Emscripten’s `file_packager` tool

The file_packager tool, provided by Emscripten, takes in a directory structure as input and produces a webR compatible filesystem image as output. The file_packager tool may be invoked from R using the rwasm R package:

> rwasm::file_packager("./input", out_dir = ".", out_name = "output")

It can also be invoked directly using its CLI², if you prefer:

$ file_packager output.data --preload ./input@/ \
    --separate-metadata --js-output=output.js

In the above examples, the files in the directory ./input are packaged and an output filesystem image is created³ consisting of a data file, output.data, and a metadata file, output.js.metadata.

To prepare for mounting the filesystem image with webR, ensure that both files have the same basename (in this example, output). The resulting URLs or relative paths for the two files should differ only by the file extension.

Compression

Filesystem image .data files may optionally be gzip compressed prior to deployment.
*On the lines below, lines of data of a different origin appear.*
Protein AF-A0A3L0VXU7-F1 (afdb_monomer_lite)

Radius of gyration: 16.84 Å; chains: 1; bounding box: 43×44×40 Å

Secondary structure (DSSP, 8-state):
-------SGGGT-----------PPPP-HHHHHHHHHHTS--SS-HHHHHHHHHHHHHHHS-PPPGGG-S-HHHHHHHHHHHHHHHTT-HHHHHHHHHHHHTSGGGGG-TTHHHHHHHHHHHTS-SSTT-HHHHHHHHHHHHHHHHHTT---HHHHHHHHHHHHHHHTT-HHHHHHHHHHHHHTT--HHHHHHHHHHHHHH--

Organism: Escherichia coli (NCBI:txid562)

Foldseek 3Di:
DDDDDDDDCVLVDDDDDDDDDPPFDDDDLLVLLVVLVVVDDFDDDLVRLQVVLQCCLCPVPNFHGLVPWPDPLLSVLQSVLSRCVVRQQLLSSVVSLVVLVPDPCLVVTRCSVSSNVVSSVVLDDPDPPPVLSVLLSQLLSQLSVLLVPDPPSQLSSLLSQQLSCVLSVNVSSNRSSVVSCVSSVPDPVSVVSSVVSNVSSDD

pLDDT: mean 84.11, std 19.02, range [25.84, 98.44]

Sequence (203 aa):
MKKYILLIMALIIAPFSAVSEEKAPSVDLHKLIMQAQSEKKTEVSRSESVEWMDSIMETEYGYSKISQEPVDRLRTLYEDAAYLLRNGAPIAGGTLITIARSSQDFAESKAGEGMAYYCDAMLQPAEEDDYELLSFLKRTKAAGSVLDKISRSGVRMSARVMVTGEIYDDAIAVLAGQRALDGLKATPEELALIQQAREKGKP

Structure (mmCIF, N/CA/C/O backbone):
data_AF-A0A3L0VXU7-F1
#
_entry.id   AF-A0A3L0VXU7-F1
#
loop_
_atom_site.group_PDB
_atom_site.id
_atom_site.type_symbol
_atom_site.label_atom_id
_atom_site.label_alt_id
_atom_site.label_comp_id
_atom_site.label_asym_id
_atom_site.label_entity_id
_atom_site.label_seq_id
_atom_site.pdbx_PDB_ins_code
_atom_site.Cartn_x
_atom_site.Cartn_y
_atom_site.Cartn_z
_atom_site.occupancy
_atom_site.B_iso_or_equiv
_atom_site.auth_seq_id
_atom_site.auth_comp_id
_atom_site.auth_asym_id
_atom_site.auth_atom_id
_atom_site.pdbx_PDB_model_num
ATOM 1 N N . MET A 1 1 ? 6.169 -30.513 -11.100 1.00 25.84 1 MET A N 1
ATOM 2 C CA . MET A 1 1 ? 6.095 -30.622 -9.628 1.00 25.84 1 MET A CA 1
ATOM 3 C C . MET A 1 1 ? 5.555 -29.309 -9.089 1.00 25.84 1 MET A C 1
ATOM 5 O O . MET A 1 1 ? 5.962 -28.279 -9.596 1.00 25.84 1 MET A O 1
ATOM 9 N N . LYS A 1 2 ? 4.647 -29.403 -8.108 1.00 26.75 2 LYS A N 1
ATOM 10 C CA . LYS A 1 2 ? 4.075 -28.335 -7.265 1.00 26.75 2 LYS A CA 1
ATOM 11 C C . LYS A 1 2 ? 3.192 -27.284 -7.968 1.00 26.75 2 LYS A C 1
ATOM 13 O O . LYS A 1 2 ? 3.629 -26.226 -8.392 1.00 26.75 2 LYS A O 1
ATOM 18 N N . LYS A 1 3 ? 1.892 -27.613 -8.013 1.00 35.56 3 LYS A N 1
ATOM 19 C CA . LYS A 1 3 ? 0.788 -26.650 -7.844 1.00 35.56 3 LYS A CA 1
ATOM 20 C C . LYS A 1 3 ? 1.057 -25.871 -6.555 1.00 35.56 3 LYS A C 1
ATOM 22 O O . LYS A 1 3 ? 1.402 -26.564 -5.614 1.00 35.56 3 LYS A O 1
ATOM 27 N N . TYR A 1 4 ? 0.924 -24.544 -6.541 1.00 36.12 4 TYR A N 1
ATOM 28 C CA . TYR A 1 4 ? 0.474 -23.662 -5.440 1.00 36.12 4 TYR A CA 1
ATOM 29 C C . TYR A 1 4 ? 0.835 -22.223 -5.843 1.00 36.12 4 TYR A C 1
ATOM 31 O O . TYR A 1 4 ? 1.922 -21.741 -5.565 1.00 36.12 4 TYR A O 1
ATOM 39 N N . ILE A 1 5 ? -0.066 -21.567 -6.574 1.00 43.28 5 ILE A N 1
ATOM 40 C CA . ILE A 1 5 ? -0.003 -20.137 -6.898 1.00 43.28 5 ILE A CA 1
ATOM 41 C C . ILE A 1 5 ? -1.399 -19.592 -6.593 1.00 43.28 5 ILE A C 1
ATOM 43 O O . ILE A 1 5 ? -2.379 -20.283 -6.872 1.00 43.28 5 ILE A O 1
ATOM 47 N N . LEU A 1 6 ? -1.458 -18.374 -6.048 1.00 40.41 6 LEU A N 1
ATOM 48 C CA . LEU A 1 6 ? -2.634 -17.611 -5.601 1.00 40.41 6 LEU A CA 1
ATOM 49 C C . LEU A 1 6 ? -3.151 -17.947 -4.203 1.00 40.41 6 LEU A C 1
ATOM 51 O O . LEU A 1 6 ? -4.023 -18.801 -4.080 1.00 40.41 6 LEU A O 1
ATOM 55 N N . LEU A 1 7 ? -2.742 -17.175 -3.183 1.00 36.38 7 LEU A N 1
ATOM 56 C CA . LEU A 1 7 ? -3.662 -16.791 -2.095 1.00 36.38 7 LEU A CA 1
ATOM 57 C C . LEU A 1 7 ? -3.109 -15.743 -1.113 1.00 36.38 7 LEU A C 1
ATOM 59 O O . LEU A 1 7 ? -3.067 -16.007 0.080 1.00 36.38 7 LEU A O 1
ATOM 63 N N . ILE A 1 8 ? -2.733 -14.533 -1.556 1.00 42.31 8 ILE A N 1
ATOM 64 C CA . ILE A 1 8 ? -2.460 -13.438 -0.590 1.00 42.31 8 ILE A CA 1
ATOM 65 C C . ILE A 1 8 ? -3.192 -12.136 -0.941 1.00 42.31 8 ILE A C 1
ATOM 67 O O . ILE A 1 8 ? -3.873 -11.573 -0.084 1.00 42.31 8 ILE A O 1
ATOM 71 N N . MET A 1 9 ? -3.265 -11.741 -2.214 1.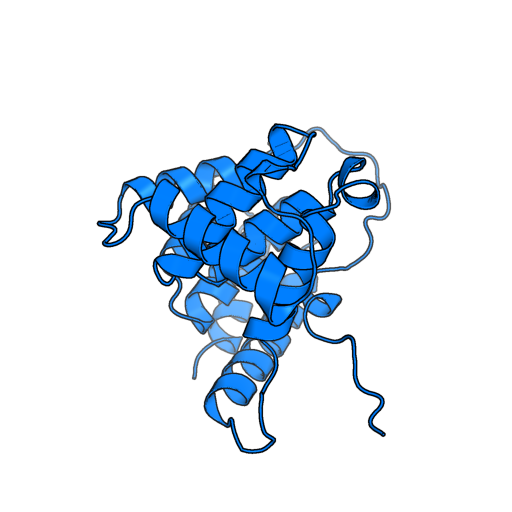00 38.44 9 MET A N 1
ATOM 72 C CA . MET A 1 9 ? -4.135 -10.628 -2.635 1.00 38.44 9 MET A CA 1
ATOM 73 C C . MET A 1 9 ? -5.646 -10.940 -2.608 1.00 38.44 9 MET A C 1
ATOM 75 O O . MET A 1 9 ? -6.461 -10.018 -2.640 1.00 38.44 9 MET A O 1
ATOM 79 N N . ALA A 1 10 ? -6.063 -12.206 -2.477 1.00 36.25 10 ALA A N 1
ATOM 80 C CA . ALA A 1 10 ? -7.486 -12.554 -2.351 1.00 36.25 10 ALA A CA 1
ATOM 81 C C . ALA A 1 10 ? -8.130 -12.002 -1.064 1.00 36.25 10 ALA A C 1
ATOM 83 O O . ALA A 1 10 ? -9.352 -11.928 -0.976 1.00 36.25 10 ALA A O 1
ATOM 84 N N . LEU A 1 11 ? -7.330 -11.573 -0.079 1.00 40.72 11 LEU A N 1
ATOM 85 C CA . LEU A 1 11 ? -7.868 -10.895 1.095 1.00 40.72 11 LEU A CA 1
ATOM 86 C C . LEU A 1 11 ? -8.172 -9.411 0.842 1.00 40.72 11 LEU A C 1
ATOM 88 O O . LEU A 1 11 ? -8.998 -8.842 1.550 1.00 40.72 11 LEU A O 1
ATOM 92 N N . ILE A 1 12 ? -7.571 -8.786 -0.181 1.00 42.84 12 ILE A N 1
ATOM 93 C CA . ILE A 1 12 ? -7.804 -7.379 -0.552 1.00 42.84 12 ILE A CA 1
ATOM 94 C C . ILE A 1 12 ? -8.871 -7.240 -1.655 1.00 42.84 12 ILE A C 1
ATOM 96 O O . ILE A 1 12 ? -9.583 -6.237 -1.706 1.00 42.84 12 ILE A O 1
ATOM 100 N N . ILE A 1 13 ? -9.058 -8.280 -2.468 1.00 42.53 13 ILE A N 1
ATOM 101 C CA . ILE A 1 13 ? -9.954 -8.286 -3.627 1.00 42.53 13 ILE A CA 1
ATOM 102 C C . ILE A 1 13 ? -11.327 -8.860 -3.241 1.00 42.53 13 ILE A C 1
ATOM 104 O O . ILE A 1 13 ? -11.575 -10.055 -3.366 1.00 42.53 13 ILE A O 1
ATOM 108 N N . ALA A 1 14 ? -12.253 -8.003 -2.813 1.00 34.69 14 ALA A N 1
ATOM 109 C CA . ALA A 1 14 ? -13.677 -8.263 -3.031 1.00 34.69 14 ALA A CA 1
ATOM 110 C C . ALA A 1 14 ? -14.119 -7.455 -4.267 1.00 34.69 14 ALA A C 1
ATOM 112 O O . ALA A 1 14 ? -13.784 -6.270 -4.348 1.00 34.69 14 ALA A O 1
ATOM 113 N N . PRO A 1 15 ? -14.834 -8.057 -5.235 1.00 36.69 15 PRO A N 1
ATOM 114 C CA . PRO A 1 15 ? -15.216 -7.386 -6.473 1.00 36.69 15 PRO A CA 1
ATOM 115 C C . PRO A 1 15 ? -16.173 -6.223 -6.184 1.00 36.69 15 PRO A C 1
ATOM 117 O O . PRO A 1 15 ? -17.167 -6.374 -5.471 1.00 36.69 15 PRO A O 1
ATOM 120 N N . PHE A 1 16 ? -15.868 -5.056 -6.752 1.00 42.12 16 PHE A N 1
ATOM 121 C CA . PHE A 1 16 ? -16.760 -3.902 -6.777 1.00 42.12 16 PHE A CA 1
ATOM 122 C C . PHE A 1 16 ? -18.041 -4.281 -7.532 1.00 42.12 16 PHE A C 1
ATOM 124 O O . PHE A 1 16 ? -18.032 -4.425 -8.751 1.00 42.12 16 PHE A O 1
ATOM 131 N N . SER A 1 17 ? -19.152 -4.437 -6.814 1.00 34.03 17 SER A N 1
ATOM 132 C CA . SER A 1 17 ? -20.474 -4.314 -7.428 1.00 34.03 17 SER A CA 1
ATOM 133 C C . SER A 1 17 ? -20.827 -2.834 -7.447 1.00 34.03 17 SER A C 1
ATOM 135 O O . SER A 1 17 ? -20.877 -2.197 -6.396 1.00 34.03 17 SER A O 1
ATOM 137 N N . ALA A 1 18 ? -21.015 -2.288 -8.647 1.00 40.06 18 ALA A N 1
ATOM 138 C CA . ALA A 1 18 ? -21.456 -0.919 -8.859 1.00 40.06 18 ALA A CA 1
ATOM 139 C C . ALA A 1 18 ? -22.811 -0.700 -8.169 1.00 40.06 18 ALA A C 1
ATOM 141 O O . ALA A 1 18 ? -23.843 -1.192 -8.623 1.00 40.06 18 ALA A O 1
ATOM 142 N N . VAL A 1 19 ? -22.800 0.039 -7.062 1.00 32.50 19 VAL A N 1
ATOM 143 C CA . VAL A 1 19 ? -23.994 0.624 -6.453 1.00 32.50 19 VAL A CA 1
ATOM 144 C C . VAL A 1 19 ? -23.800 2.132 -6.490 1.00 32.50 19 VAL A C 1
ATOM 146 O O . VAL A 1 19 ? -22.753 2.633 -6.092 1.00 32.50 19 VAL A O 1
ATOM 149 N N . SER A 1 20 ? -24.809 2.806 -7.043 1.00 35.91 20 SER A N 1
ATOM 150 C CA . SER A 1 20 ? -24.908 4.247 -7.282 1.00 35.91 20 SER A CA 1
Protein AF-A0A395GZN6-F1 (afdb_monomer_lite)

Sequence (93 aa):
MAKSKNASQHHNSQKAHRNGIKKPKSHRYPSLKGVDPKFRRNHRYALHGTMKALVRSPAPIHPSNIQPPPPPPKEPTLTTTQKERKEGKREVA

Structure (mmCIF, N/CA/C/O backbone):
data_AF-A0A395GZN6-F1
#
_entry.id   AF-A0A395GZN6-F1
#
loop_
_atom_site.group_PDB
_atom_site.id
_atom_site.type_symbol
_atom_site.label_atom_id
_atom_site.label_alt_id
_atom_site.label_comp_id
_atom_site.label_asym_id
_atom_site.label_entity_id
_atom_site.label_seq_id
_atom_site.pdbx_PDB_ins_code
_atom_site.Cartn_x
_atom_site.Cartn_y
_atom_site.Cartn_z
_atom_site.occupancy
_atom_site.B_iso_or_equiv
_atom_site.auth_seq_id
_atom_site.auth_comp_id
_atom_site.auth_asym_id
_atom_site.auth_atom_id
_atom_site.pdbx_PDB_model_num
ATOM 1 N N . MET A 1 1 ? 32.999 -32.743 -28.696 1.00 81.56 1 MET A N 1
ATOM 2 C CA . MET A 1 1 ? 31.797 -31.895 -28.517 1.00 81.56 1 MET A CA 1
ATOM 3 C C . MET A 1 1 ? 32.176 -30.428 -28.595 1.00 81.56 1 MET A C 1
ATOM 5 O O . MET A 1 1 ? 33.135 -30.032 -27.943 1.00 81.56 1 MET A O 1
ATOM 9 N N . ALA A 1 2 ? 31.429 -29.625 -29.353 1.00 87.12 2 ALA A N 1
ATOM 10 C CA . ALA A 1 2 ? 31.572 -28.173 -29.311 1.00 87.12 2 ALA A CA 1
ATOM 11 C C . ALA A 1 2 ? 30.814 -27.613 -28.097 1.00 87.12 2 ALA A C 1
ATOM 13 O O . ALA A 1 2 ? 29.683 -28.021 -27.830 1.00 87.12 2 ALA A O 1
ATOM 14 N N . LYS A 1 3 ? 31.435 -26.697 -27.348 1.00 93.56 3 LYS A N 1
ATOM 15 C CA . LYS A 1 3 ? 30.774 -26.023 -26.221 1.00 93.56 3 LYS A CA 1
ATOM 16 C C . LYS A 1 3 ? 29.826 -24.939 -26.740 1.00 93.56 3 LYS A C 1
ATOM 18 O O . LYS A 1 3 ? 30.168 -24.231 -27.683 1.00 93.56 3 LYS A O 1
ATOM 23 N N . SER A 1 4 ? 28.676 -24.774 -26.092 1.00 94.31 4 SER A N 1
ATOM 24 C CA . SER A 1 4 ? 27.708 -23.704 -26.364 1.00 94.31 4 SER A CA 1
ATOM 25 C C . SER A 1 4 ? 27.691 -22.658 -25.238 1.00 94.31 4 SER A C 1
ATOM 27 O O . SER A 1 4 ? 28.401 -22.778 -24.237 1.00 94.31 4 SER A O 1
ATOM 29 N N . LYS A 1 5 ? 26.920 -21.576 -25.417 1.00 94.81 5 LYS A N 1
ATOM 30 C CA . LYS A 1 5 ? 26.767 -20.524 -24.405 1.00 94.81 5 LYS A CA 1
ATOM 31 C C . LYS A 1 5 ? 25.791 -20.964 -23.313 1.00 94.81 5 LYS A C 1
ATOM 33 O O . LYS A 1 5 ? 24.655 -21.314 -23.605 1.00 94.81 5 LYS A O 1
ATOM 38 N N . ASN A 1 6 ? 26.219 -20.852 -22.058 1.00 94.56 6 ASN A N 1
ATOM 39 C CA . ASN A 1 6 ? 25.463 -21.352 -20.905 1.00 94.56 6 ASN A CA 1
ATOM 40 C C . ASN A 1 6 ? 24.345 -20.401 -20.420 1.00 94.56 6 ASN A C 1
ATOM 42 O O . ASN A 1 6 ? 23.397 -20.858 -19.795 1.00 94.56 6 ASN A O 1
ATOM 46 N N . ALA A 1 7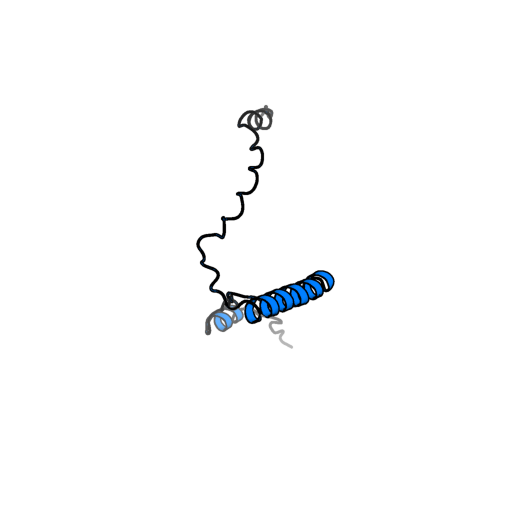 ? 24.436 -19.087 -20.682 1.00 96.19 7 ALA A N 1
ATOM 47 C CA . ALA A 1 7 ? 23.433 -18.098 -20.256 1.00 96.19 7 ALA A CA 1
ATOM 48 C C . ALA A 1 7 ? 23.455 -16.815 -21.111 1.00 96.19 7 ALA A C 1
ATOM 50 O O . ALA A 1 7 ? 24.503 -16.405 -21.618 1.00 96.19 7 ALA A O 1
ATOM 51 N N . SER A 1 8 ? 22.303 -16.148 -21.252 1.00 95.81 8 SER A N 1
ATOM 52 C CA . SER A 1 8 ? 22.174 -14.843 -21.919 1.00 95.81 8 SER A CA 1
ATOM 53 C C . SER A 1 8 ? 20.953 -14.071 -21.413 1.00 95.81 8 SER A C 1
ATOM 55 O O . SER A 1 8 ? 19.892 -14.651 -21.199 1.00 95.81 8 SER A O 1
ATOM 57 N N . GLN A 1 9 ? 21.088 -12.751 -21.270 1.00 97.25 9 GLN A N 1
ATOM 58 C CA . GLN A 1 9 ? 19.986 -11.832 -20.948 1.00 97.25 9 GLN A CA 1
ATOM 59 C C . GLN A 1 9 ? 19.665 -10.866 -22.103 1.00 97.25 9 GLN A C 1
ATOM 61 O O . GLN A 1 9 ? 18.847 -9.962 -21.944 1.00 97.25 9 GLN A O 1
ATOM 66 N N . HIS A 1 10 ? 20.272 -11.079 -23.279 1.00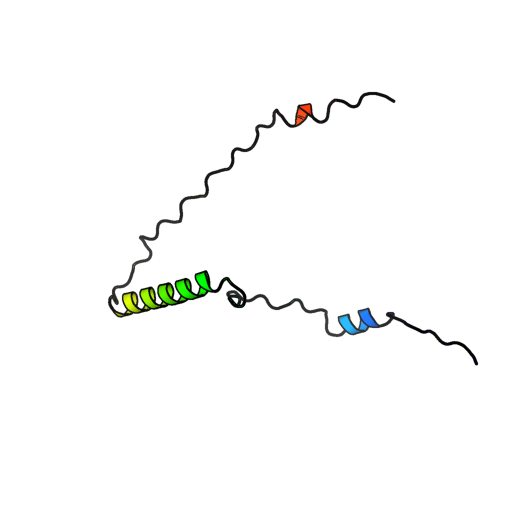 97.44 10 HIS A N 1
ATOM 67 C CA . HIS A 1 10 ? 20.272 -10.150 -24.417 1.00 97.44 10 HIS A CA 1
ATOM 68 C C . HIS A 1 10 ? 18.877 -9.634 -24.810 1.00 97.44 10 HIS A C 1
ATOM 70 O O . HIS A 1 10 ? 18.679 -8.444 -25.014 1.00 97.44 10 HIS A O 1
ATOM 76 N N . HIS A 1 11 ? 17.878 -10.517 -24.858 1.00 96.81 11 HIS A N 1
ATOM 77 C CA . HIS A 1 11 ? 16.518 -10.161 -25.276 1.00 96.81 11 HIS A CA 1
ATOM 78 C C . HIS A 1 11 ? 15.549 -9.909 -24.113 1.00 96.81 11 HIS A C 1
ATOM 80 O O . HIS A 1 11 ? 14.360 -9.686 -24.342 1.00 96.81 11 HIS A O 1
ATOM 86 N N . ASN A 1 12 ? 16.012 -9.958 -22.862 1.00 96.75 12 ASN A N 1
ATOM 87 C CA . ASN A 1 12 ? 15.123 -9.840 -21.705 1.00 96.75 12 ASN A CA 1
ATOM 88 C C . ASN A 1 12 ? 14.509 -8.444 -21.615 1.00 96.75 12 ASN A C 1
ATOM 90 O O . ASN A 1 12 ? 13.291 -8.325 -21.497 1.00 96.75 12 ASN A O 1
ATOM 94 N N . SER A 1 13 ? 15.339 -7.407 -21.761 1.00 97.00 13 SER A N 1
ATOM 95 C CA . SER A 1 13 ? 14.885 -6.015 -21.761 1.00 97.00 13 SER A CA 1
ATOM 96 C C . SER A 1 13 ? 13.901 -5.760 -22.906 1.00 97.00 13 SER A C 1
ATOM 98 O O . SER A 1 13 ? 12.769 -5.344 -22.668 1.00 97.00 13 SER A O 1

The file extension for compressed filesystem images should be .data.gz, and compression should be indicated by setting the property gzip: true on the metadata JSON stored in the .js.metadata file.

Process archives with the `rwasm` package

Archives in .tar format, optionally gzip compressed as .tar.gz or .tgz files, can also be used as filesystem images by pre-processing the .tar archive using the rwasm R package. The rwasm::add_tar_index() function reads the archive contents and appends the required filesystem metadata to the end of the .tar archive data in a way that is understood by webR.

> rwasm::add_tar_index("./path/to/archive.tar.gz")

Once processed by the rwasm R package, the archive can be deployed and used directly as a filesystem image.

Mounting a filesystem image

When running in a web browser, the webr::mount() function downloads and mounts a filesystem image from a URL source, using the WORKERFS filesystem type.

webr::mount(
  mountpoint = "/data",
  source = "https://example.com/output.data"
)

Filesystem images should be deployed to static file hosting⁴ and the resulting URL provided as the source argument. The image will be mounted in the virtual filesystem under the path given by the mountpoint argument. If the mountpoint directory does not exist, it will be created prior to mounting.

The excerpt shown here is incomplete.